Suntory Haku Vodka 750ml
Discover Suntory Haku Vodka 750ml:
Suntory Haku vodka is unrivaled in terms of softness, roundness, and subtle sweetness.
Nose: A subtle, sweet floral aroma of rice dominates the nose.
Palate: A full-bodied flavor that gradually envelops the mouth with the rice’s natural sweetness and complexity.
The bamboo charcoal filtration process results in a silky finish with a subtle, pleasantly lasting sweetness.
Haku means “white” in Japanese and is made with 100 percent Japanese white rice. The word can alternatively be read as “bright,” a nod to the skill involved in creating a clear, clean, and luminous vodka. Suntory Haku vodka, which is filtered using bamboo charcoal, has an unrivaled delicate, round, and subtly sweet flavor.
Haku is a name that honors the origins and craftsmanship of this Premium Japanese Vodka. Hakukanji’s (Japanese character) means “white.” However, the intricacy of the Japanese language allows characters to have multiple meanings. When read as “shiro,” it simply means “white.” When interpreted as “haku,” however, it is firmly anchored and exalted.
The origin of the liquid is referred to as “Hakumai” () – Japanese white rice. Elevated as inspiring “Junpaku” (“untainted”) and brilliant – a tribute to the art of perfecting a clear, pure, and luminous vodka, meticulously filtered through bamboo charcoal for an unmatched smooth, round, and gently sweet taste.
The product design combines a traditional Japanese elegance with an ever-evolving modernity. We employ Japanese materials with a touch of artisanal excellence to represent it as a Japanese Craft Vodka — simple and pure. We symbolize the stream shining through Japanese nature and Japan’s four seasons through the curving lines on the bottle.

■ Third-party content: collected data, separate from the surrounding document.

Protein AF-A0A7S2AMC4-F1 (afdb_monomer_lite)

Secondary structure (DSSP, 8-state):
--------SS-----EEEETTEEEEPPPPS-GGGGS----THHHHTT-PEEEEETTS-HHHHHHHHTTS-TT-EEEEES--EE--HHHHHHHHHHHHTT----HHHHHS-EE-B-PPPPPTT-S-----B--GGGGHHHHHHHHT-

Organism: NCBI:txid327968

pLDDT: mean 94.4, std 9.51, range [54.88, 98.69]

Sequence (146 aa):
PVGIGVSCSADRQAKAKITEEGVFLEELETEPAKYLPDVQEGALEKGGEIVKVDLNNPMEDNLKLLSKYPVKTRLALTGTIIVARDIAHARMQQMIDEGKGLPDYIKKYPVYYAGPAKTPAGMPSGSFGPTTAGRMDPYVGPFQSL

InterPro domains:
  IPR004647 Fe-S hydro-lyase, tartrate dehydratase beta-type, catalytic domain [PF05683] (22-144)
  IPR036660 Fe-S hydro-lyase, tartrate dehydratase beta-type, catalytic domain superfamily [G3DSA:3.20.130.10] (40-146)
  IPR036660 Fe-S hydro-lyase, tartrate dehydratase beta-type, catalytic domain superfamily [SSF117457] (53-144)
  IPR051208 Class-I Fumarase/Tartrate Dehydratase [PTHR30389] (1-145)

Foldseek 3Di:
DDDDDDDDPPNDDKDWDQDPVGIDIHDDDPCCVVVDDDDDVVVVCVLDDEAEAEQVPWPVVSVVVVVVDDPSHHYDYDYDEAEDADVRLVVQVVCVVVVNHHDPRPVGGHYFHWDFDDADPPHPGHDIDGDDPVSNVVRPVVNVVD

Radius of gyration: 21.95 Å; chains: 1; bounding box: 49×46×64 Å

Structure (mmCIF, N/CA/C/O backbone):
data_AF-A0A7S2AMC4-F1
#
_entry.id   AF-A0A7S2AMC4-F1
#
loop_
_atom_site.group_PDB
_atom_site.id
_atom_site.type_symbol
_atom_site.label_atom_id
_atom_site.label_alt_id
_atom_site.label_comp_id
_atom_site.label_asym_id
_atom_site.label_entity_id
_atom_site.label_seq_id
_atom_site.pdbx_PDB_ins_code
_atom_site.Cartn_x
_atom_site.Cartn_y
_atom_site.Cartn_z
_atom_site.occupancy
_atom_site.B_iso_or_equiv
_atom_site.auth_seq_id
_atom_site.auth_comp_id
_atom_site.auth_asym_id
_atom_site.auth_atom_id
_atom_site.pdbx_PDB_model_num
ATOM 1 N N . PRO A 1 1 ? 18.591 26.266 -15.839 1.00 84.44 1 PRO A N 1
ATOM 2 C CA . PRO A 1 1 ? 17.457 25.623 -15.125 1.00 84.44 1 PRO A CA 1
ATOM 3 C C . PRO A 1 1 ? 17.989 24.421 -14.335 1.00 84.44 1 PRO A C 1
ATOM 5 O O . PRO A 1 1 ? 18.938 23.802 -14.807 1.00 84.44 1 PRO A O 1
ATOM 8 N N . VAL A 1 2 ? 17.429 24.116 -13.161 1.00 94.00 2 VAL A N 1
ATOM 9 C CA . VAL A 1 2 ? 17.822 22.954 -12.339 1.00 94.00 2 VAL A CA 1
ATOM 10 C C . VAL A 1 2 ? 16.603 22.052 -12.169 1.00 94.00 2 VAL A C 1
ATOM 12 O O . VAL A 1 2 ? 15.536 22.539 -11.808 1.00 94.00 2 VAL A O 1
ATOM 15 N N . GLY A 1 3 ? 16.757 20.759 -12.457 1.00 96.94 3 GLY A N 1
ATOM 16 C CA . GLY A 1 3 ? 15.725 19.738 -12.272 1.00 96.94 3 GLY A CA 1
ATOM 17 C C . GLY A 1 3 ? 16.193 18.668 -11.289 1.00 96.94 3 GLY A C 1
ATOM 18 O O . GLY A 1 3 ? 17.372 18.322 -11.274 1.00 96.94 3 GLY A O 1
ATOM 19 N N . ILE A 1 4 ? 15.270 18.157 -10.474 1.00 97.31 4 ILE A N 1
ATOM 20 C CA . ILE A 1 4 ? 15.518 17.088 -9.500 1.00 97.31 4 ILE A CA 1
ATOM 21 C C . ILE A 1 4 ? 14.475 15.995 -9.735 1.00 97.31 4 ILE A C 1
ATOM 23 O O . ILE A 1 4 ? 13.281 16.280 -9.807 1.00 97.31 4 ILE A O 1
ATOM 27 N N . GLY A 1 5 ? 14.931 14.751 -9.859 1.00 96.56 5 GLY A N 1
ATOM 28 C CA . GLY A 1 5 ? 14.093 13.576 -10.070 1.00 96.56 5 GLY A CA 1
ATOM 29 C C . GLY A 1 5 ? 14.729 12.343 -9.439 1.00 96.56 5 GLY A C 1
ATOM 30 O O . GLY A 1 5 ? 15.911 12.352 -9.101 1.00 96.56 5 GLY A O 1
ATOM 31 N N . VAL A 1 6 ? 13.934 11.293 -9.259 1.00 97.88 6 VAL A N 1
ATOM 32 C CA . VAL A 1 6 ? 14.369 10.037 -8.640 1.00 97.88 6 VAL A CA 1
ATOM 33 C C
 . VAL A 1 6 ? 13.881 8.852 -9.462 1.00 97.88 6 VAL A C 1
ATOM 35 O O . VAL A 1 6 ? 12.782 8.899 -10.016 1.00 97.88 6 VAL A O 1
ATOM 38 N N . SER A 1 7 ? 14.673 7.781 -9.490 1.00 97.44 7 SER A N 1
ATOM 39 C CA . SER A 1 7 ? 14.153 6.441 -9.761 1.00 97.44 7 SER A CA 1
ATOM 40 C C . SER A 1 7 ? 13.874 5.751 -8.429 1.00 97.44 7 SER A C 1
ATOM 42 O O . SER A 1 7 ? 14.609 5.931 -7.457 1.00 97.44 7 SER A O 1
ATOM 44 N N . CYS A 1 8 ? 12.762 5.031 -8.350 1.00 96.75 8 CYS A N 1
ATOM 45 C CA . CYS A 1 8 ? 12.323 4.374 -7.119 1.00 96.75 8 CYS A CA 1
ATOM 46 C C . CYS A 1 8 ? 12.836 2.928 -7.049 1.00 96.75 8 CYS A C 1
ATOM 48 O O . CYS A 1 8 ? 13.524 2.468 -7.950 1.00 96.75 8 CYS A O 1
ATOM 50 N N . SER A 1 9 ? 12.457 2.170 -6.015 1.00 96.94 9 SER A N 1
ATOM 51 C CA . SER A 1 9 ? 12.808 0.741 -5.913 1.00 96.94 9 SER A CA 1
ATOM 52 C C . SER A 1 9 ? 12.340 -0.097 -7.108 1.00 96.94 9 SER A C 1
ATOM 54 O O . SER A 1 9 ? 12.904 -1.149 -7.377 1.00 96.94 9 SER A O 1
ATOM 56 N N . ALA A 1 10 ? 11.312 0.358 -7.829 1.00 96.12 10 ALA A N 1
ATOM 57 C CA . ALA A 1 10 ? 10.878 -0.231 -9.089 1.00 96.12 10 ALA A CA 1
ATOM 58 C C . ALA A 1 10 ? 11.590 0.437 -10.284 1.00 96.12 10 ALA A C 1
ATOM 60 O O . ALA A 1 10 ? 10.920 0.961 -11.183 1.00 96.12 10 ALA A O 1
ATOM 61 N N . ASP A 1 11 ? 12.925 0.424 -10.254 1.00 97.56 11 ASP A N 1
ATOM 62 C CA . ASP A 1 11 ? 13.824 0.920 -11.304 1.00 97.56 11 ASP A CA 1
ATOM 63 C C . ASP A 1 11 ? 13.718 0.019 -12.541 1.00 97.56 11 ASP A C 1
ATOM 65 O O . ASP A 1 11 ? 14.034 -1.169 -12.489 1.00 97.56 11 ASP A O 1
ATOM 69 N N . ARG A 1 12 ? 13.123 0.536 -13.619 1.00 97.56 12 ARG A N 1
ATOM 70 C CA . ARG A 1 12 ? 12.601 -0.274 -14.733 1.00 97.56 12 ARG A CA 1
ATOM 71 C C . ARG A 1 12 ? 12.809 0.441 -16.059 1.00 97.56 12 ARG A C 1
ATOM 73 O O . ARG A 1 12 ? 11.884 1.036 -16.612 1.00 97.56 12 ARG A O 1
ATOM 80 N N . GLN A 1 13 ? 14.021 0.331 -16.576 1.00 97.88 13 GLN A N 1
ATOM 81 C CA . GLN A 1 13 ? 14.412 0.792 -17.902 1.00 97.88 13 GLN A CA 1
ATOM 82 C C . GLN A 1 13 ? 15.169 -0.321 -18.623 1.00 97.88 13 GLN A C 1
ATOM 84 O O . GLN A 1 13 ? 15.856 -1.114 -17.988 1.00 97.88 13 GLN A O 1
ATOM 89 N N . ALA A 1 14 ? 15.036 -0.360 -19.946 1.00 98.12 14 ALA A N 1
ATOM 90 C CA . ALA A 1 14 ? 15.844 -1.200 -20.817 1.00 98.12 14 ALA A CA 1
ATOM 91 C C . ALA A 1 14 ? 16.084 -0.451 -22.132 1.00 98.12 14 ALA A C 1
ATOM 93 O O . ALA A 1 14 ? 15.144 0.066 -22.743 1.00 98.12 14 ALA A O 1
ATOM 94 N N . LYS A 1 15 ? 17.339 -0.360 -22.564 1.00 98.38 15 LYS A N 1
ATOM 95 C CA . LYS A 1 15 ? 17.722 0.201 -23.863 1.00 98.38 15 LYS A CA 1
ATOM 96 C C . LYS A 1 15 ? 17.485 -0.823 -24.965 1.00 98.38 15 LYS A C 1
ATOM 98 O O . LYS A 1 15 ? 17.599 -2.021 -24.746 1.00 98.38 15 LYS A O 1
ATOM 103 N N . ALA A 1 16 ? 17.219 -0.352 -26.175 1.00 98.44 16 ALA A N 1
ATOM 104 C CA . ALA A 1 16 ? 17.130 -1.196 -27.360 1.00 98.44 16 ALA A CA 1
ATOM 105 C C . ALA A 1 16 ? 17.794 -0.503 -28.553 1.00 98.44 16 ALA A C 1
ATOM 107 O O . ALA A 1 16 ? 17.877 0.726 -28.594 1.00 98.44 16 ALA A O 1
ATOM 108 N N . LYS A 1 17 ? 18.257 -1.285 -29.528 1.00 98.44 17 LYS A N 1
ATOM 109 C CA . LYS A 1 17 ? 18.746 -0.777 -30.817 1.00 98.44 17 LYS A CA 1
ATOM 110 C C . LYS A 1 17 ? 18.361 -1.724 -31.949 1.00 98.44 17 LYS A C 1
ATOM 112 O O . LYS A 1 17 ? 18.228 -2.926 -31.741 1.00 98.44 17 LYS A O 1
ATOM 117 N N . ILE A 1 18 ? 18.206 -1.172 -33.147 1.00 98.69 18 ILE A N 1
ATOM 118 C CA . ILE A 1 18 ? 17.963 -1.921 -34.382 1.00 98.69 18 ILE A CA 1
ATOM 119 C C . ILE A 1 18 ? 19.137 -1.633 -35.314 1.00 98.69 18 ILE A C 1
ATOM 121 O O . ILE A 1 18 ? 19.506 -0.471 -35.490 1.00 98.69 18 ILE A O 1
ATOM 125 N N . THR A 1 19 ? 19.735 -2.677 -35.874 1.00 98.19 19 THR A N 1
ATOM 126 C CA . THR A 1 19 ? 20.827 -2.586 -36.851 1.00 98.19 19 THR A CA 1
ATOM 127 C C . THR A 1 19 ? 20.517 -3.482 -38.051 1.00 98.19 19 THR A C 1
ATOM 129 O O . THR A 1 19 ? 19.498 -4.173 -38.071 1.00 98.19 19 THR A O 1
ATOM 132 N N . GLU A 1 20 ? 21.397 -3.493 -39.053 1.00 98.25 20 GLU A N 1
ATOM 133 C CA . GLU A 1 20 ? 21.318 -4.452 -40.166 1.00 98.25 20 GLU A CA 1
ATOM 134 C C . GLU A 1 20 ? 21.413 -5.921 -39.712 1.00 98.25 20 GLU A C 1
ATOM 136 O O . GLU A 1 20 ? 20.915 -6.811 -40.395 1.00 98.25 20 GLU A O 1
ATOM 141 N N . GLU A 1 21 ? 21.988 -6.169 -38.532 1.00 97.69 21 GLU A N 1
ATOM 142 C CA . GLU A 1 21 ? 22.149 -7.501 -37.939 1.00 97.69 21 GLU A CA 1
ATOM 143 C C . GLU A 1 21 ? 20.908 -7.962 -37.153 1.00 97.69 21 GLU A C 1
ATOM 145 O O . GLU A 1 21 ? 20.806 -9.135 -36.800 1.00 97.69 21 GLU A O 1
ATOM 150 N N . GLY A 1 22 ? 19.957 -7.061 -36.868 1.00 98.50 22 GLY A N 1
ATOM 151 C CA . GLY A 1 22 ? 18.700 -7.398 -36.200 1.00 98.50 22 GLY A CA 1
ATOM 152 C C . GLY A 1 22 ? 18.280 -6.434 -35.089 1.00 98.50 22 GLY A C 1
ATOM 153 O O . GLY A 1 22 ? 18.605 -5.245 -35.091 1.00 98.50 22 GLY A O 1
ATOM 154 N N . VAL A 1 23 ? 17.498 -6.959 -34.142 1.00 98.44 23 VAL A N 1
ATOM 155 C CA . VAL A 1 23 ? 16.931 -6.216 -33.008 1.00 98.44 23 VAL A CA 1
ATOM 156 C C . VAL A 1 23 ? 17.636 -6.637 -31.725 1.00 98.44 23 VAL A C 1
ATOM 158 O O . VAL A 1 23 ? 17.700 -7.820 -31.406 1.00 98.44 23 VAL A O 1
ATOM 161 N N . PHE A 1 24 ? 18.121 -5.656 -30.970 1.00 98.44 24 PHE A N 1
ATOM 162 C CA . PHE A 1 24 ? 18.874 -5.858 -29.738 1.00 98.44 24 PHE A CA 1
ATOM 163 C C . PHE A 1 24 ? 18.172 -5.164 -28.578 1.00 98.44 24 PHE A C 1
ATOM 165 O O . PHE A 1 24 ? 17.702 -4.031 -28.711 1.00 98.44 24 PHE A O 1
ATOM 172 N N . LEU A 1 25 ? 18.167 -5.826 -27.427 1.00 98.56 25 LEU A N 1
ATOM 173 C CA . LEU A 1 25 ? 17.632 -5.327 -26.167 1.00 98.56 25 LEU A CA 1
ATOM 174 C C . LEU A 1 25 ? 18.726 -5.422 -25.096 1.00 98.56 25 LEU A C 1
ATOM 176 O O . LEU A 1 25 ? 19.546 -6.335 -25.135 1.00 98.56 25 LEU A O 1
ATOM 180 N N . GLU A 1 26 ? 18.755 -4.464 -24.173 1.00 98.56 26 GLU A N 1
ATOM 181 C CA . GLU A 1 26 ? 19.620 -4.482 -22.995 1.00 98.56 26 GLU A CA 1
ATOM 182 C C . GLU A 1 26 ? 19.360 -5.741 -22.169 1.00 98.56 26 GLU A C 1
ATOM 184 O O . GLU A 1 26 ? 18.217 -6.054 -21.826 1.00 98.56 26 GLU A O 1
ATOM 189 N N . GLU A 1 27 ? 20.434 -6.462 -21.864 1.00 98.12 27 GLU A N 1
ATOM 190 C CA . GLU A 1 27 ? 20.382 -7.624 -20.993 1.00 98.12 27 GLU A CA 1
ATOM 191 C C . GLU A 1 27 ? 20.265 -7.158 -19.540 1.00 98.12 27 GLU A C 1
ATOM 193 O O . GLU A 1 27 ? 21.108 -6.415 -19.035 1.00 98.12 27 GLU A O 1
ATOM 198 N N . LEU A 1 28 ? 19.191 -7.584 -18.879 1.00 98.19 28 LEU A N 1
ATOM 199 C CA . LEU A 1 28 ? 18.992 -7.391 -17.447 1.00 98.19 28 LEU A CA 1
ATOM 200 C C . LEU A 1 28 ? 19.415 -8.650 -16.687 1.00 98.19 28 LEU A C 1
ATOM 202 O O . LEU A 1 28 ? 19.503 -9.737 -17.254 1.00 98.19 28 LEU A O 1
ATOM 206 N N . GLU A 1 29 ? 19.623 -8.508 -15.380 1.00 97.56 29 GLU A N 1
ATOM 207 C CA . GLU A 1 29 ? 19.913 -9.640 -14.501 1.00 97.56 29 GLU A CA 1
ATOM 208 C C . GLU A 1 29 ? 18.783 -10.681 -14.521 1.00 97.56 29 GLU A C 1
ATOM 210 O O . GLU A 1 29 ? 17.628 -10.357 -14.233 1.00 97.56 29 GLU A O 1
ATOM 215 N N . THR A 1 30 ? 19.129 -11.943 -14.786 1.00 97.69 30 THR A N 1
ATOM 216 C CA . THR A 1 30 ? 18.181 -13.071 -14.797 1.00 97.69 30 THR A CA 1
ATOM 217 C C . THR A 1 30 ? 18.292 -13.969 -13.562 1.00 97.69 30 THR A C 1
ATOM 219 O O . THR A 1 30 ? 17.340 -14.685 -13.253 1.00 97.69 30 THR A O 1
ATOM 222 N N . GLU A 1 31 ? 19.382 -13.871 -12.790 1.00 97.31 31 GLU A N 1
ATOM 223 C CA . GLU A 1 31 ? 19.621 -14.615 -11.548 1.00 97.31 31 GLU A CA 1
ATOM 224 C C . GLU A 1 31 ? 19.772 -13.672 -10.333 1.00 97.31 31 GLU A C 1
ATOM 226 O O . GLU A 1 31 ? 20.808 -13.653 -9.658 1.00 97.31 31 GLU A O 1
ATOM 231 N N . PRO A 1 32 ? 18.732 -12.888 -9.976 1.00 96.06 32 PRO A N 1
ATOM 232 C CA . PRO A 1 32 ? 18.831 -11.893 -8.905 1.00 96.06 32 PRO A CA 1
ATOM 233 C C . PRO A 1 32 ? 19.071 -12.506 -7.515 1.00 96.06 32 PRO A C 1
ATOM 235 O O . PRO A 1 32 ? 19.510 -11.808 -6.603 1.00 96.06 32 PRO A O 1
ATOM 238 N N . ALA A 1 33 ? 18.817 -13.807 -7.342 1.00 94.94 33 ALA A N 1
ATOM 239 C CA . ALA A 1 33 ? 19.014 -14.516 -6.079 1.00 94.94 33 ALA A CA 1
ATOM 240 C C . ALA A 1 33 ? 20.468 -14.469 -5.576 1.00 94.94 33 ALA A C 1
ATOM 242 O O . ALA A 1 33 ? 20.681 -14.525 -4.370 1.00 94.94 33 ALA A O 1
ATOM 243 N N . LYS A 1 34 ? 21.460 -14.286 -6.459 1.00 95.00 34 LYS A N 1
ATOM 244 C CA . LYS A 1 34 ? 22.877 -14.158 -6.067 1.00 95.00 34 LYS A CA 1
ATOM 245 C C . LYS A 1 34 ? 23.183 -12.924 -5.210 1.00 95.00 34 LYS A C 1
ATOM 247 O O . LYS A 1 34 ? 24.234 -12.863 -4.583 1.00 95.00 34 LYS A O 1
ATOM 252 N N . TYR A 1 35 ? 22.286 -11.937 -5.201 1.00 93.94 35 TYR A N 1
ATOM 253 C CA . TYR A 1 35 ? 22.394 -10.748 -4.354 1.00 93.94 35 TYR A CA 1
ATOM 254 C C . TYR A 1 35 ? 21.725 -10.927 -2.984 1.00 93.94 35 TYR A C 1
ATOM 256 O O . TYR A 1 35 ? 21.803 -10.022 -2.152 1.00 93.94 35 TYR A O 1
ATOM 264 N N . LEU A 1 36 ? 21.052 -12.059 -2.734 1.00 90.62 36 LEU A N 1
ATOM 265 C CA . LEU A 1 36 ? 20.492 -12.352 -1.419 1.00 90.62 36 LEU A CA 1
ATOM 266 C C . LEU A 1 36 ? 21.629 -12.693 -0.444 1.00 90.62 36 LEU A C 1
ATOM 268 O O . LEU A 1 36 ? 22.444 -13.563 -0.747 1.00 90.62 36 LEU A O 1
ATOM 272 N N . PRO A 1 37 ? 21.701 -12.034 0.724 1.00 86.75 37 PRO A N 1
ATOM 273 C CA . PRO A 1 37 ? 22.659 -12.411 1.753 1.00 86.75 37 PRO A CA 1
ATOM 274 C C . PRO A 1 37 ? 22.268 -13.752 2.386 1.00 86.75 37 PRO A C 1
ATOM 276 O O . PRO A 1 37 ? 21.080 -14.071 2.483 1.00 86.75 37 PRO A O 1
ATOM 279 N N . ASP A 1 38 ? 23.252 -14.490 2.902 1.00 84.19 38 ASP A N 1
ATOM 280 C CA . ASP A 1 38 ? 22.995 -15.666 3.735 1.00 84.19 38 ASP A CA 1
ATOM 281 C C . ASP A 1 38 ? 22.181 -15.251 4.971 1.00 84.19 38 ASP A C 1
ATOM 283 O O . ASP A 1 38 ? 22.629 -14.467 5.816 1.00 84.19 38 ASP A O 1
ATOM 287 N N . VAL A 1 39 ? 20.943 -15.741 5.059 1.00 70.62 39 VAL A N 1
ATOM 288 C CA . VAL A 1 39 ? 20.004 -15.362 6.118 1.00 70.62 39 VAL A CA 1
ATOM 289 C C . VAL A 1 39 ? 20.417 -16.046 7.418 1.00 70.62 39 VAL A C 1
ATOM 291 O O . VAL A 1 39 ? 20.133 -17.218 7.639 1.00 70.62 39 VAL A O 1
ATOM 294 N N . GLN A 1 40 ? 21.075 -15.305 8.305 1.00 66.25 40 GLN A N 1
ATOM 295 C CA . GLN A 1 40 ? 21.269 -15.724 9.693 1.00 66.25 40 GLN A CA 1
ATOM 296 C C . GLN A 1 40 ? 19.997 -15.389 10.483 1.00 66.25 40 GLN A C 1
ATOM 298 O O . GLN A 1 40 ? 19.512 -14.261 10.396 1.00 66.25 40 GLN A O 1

The label is made of Junpaku (pure-white) washi paper, which symbolizes the beauty of Japanese white rice, which is the vodka’s essence, and Kanji calligraphy “Haku” written in sumi ink, with only red and gold hues. The end result is a clean, modern Japanese style that is devoid of superfluous frills.
Suntory’s craftspeople are dedicated to selecting the best ingredients and developing complicated and creative production procedures in order to make spirits of unsurpassed quality and distinct Japanese character. The House of Suntory’s “Monozokuri” workmanship is known for it. Haku is the next version of that idea, carrying on Shinjiro Torii’s vision of challenge and pursuit of greatness. Haku is a specialty vodka made in Japan.
Japanese white rice has never been regarded a “staple” of a Japanese meal, contrary to popular belief in the West. Pure white Japanese rice is still considered a luxury item today. White Japanese rice was traditionally designated for religious purposes and the wealthy noble classes, including the Imperial Family.
White rice is prized for its mild, delicately sweet flavor once it has been milled and polished to perfection. The greatest icon of Japan is pure white Japanese rice. It honestly expresses Suntory’s devotion to using only the best and most authentic Japanese ingredients.
Vodka, made by distilling anything that contains fermentable sugar, is pure, un-aged alcohol. Cereals such as wheat, rye and barley are the most commonly used base, but modern vodkas are now made from products as diverse as sugar beet, grapes and potatoes. Ideally, vodka should be colorless, odorless and tasteless, but differences in ingredients and modern production methods have resulted in a wide range of flavors. Vodka can be a cold, pure drink or used as a base for a variety of cocktails, from Martini to Cosmopolitan. Thanks to its humble medieval origins as a medicine, vodka has conquered the world. In 2012, the volume of bottled alcoholic beverages fell to 1.17 billion gallons (4.44 billion liters) of distilled alcohol, making it the most popular beverage in the world. But what is vodka made of? To make vodka, you must first ferment any food that contains sugar or starch and then distill it to increase the alcohol content. (Fermentation means providing yeast sugar so that yeast can produce alcohol.) Today, most vodkas are made from fermented grains like sorghum, corn, rice, rye or wheat, although potatoes, fruits or even just sugar can also be used.
About the Producer: House of Suntory
The House of Suntory, founded in 1899, was founded on a single man's ambition. Shinjiro Torii intended to "produce an original Japanese spirits gifted with the treasures of Japanese nature and'monozukuri' craftsmanship: a tireless desire for perfection, precise attention to detail, and devotion to quality" when he was 20 years old. Shinjiro battled adversity after overcoming adversity to realize his objective, inventing wine, whisky, and brandy before launching Hermes Vodka, the first Suntory Vodka, in 1956. Shinjiro and his family have consistently pursued their mission with the same tenacious energy, employing the "yatte minahare" (go for it) philosophy to defy market conventions and introduce world-class spirits.